• [ACTIVITY] The answer must be every line from the entries below that includes "Radius".

• [MATERIAL TO PROCESS]
+ + + + +
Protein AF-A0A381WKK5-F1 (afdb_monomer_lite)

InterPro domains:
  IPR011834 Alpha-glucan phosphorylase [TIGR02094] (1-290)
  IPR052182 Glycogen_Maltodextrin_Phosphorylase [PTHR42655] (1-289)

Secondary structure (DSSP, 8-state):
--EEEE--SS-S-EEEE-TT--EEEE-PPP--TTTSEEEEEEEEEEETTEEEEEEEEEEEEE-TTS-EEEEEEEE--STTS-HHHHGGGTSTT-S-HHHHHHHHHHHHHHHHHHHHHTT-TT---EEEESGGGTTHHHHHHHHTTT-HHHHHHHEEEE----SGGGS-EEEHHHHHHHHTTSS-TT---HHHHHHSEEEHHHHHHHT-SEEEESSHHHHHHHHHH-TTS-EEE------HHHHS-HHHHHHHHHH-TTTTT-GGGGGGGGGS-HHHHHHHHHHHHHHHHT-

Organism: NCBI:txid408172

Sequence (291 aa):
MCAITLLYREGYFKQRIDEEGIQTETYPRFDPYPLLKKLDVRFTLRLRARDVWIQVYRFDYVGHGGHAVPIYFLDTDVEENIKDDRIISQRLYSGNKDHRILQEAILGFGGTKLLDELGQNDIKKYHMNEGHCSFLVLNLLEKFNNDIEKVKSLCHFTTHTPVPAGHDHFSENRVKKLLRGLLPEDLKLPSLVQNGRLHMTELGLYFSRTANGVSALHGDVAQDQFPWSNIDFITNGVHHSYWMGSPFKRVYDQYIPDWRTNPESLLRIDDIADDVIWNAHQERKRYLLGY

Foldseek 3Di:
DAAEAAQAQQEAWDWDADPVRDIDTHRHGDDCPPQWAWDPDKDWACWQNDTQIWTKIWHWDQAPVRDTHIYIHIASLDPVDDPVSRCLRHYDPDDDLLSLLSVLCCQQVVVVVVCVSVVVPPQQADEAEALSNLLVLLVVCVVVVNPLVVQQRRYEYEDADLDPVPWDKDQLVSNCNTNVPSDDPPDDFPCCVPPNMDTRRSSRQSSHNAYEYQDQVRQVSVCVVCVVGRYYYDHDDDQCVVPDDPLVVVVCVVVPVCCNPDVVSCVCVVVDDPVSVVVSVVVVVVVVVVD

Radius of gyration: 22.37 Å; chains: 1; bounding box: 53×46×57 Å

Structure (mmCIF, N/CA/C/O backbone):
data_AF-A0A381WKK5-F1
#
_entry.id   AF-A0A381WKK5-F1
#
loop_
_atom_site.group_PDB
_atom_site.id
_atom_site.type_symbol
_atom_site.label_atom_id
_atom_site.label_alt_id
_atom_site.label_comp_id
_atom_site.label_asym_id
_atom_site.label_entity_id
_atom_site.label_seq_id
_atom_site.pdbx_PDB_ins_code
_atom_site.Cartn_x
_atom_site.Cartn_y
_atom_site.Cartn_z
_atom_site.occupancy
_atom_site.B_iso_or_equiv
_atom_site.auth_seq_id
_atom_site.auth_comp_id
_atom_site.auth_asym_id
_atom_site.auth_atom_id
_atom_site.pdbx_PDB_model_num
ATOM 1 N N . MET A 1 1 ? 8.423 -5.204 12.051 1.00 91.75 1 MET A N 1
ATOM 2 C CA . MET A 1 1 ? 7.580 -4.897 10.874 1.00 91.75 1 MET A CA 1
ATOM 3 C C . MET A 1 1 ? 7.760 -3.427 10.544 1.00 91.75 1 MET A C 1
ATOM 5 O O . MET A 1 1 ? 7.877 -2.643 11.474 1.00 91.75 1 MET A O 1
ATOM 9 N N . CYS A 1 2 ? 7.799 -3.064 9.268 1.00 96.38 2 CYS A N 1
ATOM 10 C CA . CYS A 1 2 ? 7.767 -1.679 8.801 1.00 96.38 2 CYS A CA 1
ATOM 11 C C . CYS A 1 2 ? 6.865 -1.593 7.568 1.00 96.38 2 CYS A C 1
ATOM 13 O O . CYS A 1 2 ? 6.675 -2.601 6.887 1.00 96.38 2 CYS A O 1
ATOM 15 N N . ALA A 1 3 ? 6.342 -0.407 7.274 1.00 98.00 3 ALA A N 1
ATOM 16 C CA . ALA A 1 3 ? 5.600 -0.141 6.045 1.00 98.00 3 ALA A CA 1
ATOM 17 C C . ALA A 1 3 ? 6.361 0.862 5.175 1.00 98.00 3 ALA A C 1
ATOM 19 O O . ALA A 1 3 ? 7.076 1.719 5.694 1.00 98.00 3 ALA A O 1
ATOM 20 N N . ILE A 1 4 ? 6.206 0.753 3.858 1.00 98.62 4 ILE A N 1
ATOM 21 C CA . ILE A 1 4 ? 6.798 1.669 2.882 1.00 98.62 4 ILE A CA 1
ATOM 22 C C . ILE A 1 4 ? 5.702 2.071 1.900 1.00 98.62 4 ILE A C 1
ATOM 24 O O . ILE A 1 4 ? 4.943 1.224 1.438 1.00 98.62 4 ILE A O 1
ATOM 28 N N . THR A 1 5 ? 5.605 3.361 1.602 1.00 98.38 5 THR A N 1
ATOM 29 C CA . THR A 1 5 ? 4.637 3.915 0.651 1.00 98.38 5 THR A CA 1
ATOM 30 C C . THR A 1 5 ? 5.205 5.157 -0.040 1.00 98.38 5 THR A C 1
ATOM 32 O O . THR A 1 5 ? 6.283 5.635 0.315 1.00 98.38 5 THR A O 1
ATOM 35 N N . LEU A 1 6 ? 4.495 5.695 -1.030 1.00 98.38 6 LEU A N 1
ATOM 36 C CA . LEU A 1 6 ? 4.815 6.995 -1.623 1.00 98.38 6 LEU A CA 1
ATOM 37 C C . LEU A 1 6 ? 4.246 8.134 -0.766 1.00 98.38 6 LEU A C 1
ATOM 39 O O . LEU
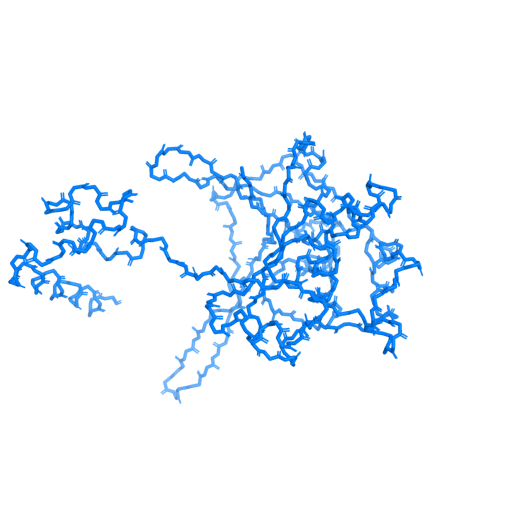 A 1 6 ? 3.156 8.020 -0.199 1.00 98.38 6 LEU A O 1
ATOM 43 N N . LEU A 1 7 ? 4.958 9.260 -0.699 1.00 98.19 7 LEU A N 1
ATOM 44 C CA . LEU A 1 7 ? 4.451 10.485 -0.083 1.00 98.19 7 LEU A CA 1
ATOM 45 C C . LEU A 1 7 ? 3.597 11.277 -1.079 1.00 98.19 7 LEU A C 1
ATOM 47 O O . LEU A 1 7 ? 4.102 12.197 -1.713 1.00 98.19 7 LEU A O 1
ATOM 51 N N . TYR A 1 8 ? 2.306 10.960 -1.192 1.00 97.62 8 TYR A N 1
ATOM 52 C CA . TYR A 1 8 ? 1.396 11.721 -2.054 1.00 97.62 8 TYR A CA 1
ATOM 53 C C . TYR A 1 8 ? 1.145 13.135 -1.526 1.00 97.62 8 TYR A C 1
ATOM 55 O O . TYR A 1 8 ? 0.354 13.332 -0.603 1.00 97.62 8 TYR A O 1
+ + + + +
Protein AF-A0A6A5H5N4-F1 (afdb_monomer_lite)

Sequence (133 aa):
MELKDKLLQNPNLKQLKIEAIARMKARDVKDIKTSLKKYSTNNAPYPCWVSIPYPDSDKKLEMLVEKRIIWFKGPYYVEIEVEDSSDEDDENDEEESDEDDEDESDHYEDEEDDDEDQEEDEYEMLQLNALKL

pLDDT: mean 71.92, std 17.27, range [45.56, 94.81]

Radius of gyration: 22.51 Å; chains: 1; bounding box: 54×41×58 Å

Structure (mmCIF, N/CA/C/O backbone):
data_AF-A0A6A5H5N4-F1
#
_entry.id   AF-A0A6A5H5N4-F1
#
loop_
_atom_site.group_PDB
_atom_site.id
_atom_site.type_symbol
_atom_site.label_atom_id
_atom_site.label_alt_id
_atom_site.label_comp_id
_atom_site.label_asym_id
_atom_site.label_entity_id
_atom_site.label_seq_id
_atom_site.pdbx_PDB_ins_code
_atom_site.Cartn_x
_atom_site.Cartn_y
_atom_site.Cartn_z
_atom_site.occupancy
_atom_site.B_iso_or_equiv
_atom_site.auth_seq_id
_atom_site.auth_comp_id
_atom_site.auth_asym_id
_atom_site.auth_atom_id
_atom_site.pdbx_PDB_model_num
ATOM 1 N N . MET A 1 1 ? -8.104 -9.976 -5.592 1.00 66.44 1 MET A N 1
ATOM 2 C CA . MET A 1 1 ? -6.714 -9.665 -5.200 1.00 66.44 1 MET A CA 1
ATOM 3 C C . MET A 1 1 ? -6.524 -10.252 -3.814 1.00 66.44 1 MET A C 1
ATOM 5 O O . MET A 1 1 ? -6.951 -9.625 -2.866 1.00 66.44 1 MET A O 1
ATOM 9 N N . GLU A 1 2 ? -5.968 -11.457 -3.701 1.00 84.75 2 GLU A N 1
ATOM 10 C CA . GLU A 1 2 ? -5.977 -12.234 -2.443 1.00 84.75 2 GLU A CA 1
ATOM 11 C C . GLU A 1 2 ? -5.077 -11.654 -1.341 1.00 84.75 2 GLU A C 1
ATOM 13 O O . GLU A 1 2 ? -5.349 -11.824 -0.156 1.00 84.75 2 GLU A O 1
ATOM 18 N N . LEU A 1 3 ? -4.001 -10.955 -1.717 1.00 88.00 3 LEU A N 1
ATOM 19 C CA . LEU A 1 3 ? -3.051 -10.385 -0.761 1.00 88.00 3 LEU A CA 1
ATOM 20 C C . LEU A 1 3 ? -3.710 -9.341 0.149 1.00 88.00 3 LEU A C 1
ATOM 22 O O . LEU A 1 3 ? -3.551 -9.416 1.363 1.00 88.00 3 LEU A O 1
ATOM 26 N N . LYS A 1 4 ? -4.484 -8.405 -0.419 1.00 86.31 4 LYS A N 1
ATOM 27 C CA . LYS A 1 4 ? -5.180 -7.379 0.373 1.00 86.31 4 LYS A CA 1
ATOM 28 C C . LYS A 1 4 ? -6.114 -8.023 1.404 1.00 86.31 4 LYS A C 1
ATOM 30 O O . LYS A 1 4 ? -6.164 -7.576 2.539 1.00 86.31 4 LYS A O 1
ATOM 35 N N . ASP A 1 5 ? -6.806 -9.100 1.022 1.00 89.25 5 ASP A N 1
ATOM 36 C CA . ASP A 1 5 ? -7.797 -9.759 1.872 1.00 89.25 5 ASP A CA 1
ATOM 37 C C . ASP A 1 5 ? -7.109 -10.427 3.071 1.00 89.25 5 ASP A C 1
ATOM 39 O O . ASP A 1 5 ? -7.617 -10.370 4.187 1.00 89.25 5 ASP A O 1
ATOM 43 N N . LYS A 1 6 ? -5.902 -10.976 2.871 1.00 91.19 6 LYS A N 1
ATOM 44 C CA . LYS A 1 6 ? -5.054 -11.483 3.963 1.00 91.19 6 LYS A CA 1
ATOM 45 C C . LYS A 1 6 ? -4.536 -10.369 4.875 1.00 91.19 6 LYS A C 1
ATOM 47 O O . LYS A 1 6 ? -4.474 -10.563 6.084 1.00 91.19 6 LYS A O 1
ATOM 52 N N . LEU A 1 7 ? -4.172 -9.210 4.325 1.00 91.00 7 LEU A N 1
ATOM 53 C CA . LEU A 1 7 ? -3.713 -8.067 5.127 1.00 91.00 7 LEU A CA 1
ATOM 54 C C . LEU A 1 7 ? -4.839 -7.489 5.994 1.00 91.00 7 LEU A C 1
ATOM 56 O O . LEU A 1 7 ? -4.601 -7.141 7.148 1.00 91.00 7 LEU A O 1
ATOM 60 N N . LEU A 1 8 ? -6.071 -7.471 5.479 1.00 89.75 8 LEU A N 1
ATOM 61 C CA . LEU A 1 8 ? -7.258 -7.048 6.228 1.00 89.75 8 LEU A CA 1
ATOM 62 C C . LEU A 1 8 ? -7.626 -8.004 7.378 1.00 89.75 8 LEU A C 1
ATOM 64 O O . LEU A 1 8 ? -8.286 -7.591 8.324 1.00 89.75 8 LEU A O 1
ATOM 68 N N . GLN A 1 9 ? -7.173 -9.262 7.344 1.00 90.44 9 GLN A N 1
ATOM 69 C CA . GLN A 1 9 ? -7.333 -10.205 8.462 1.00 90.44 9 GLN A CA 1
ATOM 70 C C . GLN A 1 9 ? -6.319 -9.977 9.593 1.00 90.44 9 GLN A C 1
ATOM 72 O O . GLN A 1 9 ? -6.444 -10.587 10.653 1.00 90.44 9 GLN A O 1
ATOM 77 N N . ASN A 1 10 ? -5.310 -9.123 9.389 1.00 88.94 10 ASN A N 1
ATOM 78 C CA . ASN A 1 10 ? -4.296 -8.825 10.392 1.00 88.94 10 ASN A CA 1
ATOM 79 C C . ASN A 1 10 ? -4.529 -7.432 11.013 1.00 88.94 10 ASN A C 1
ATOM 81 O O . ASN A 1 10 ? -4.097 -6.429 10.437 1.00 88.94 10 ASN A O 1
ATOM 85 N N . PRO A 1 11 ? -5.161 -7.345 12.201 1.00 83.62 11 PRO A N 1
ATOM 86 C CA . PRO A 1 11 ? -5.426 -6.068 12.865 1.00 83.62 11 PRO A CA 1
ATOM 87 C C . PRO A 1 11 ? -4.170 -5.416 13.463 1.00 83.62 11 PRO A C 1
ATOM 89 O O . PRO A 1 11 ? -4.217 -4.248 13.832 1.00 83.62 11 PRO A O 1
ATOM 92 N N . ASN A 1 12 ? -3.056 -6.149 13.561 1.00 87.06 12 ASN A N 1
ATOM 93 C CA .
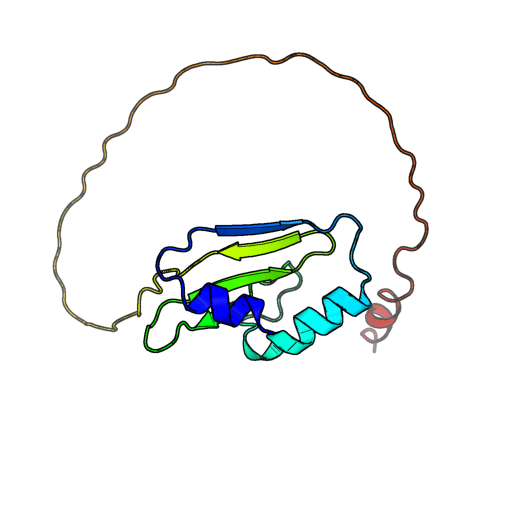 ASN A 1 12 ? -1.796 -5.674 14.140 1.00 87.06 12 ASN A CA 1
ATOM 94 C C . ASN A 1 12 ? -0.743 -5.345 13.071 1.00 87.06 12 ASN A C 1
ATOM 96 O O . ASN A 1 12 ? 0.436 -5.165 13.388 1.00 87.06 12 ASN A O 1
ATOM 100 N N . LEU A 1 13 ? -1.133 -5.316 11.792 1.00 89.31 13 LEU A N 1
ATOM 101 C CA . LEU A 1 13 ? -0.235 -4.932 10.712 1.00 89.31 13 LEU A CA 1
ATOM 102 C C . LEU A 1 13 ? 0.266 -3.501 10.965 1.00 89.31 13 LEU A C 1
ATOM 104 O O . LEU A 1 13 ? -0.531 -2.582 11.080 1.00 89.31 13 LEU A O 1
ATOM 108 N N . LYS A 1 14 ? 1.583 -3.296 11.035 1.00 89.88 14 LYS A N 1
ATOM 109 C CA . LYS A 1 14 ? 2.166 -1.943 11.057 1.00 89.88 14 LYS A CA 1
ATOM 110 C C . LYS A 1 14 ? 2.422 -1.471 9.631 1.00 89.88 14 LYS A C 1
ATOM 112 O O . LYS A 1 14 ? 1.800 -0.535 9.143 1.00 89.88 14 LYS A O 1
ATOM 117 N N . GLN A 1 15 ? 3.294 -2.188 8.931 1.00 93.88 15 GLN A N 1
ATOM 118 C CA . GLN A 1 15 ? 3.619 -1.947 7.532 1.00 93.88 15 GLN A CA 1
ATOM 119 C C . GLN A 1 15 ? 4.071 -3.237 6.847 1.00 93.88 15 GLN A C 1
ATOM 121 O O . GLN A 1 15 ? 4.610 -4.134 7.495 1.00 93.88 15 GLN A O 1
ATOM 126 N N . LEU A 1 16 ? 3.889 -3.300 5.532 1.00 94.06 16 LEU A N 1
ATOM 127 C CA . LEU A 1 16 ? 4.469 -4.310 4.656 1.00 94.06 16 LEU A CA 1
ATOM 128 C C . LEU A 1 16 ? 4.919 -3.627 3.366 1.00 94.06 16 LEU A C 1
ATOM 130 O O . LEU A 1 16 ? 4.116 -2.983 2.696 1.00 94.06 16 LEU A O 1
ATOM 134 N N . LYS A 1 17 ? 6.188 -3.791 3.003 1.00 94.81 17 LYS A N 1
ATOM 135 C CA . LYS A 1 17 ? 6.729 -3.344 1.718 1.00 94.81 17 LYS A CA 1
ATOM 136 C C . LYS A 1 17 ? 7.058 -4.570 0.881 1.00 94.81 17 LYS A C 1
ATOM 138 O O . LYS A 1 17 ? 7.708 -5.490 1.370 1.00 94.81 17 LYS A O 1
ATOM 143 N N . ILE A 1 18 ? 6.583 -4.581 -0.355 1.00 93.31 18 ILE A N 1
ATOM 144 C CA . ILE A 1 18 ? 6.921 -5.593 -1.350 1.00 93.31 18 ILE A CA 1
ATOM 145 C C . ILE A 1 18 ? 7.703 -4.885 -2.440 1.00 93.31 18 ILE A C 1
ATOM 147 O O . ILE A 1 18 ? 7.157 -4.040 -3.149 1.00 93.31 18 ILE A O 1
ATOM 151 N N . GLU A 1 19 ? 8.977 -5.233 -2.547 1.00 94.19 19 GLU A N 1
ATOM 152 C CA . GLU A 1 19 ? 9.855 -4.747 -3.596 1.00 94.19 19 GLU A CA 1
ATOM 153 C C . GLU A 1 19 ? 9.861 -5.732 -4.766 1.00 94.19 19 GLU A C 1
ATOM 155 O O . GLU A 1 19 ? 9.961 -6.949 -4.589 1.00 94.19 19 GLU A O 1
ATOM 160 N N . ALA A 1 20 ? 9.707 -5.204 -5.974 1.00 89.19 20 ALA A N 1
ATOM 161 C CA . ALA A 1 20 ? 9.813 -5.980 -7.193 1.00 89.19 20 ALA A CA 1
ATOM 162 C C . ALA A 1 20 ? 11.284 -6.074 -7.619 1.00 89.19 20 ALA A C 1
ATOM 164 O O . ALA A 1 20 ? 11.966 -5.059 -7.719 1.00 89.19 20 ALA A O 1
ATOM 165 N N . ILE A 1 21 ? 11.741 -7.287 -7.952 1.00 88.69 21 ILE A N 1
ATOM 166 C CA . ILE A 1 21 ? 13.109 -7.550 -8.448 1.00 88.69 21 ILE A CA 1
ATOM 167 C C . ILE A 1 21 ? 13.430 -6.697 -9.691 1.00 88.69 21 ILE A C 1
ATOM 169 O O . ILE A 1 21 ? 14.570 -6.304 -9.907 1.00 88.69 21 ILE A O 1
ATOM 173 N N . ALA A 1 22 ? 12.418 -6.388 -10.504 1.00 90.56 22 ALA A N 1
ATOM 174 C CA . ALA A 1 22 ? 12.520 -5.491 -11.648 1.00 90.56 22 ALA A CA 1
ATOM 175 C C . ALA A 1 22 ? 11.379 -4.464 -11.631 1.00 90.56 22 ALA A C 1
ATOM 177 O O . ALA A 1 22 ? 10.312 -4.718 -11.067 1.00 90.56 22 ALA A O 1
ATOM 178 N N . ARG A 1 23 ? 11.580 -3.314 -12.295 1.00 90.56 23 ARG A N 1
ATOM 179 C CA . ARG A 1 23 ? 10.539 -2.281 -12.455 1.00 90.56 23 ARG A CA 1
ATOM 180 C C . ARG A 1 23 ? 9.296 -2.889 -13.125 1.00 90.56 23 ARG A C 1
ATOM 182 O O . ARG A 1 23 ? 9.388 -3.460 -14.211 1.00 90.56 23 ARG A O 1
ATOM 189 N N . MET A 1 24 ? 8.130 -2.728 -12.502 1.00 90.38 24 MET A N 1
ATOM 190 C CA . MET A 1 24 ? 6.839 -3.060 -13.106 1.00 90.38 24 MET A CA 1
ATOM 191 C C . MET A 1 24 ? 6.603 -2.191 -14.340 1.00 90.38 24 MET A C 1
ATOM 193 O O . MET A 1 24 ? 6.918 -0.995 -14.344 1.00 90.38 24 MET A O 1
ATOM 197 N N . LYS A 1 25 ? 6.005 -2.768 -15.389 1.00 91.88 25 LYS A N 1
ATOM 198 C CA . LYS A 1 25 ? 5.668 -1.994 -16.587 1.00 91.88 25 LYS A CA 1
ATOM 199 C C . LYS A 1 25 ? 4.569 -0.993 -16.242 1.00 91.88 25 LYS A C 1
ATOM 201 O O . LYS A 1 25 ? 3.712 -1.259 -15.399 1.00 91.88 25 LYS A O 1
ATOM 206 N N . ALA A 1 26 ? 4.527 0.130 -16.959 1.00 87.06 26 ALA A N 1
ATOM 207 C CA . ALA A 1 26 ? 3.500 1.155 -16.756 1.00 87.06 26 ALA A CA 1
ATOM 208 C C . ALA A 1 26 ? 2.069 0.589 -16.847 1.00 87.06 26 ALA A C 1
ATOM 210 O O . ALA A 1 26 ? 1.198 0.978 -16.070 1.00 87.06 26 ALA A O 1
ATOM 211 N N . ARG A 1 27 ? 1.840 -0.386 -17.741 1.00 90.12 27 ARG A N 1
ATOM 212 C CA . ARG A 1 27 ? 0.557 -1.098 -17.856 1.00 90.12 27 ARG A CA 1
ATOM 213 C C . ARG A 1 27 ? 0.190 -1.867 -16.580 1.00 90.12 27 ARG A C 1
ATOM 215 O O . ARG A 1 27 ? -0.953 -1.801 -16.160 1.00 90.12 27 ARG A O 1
+ + + + +
• [EXERCISE RESPONSE]
Radius of gyration: 22.37 Å; chains: 1; bounding box: 53×46×57 Å
Radius of gyration: 22.51 Å; chains: 1; bounding box: 54×41×58 Å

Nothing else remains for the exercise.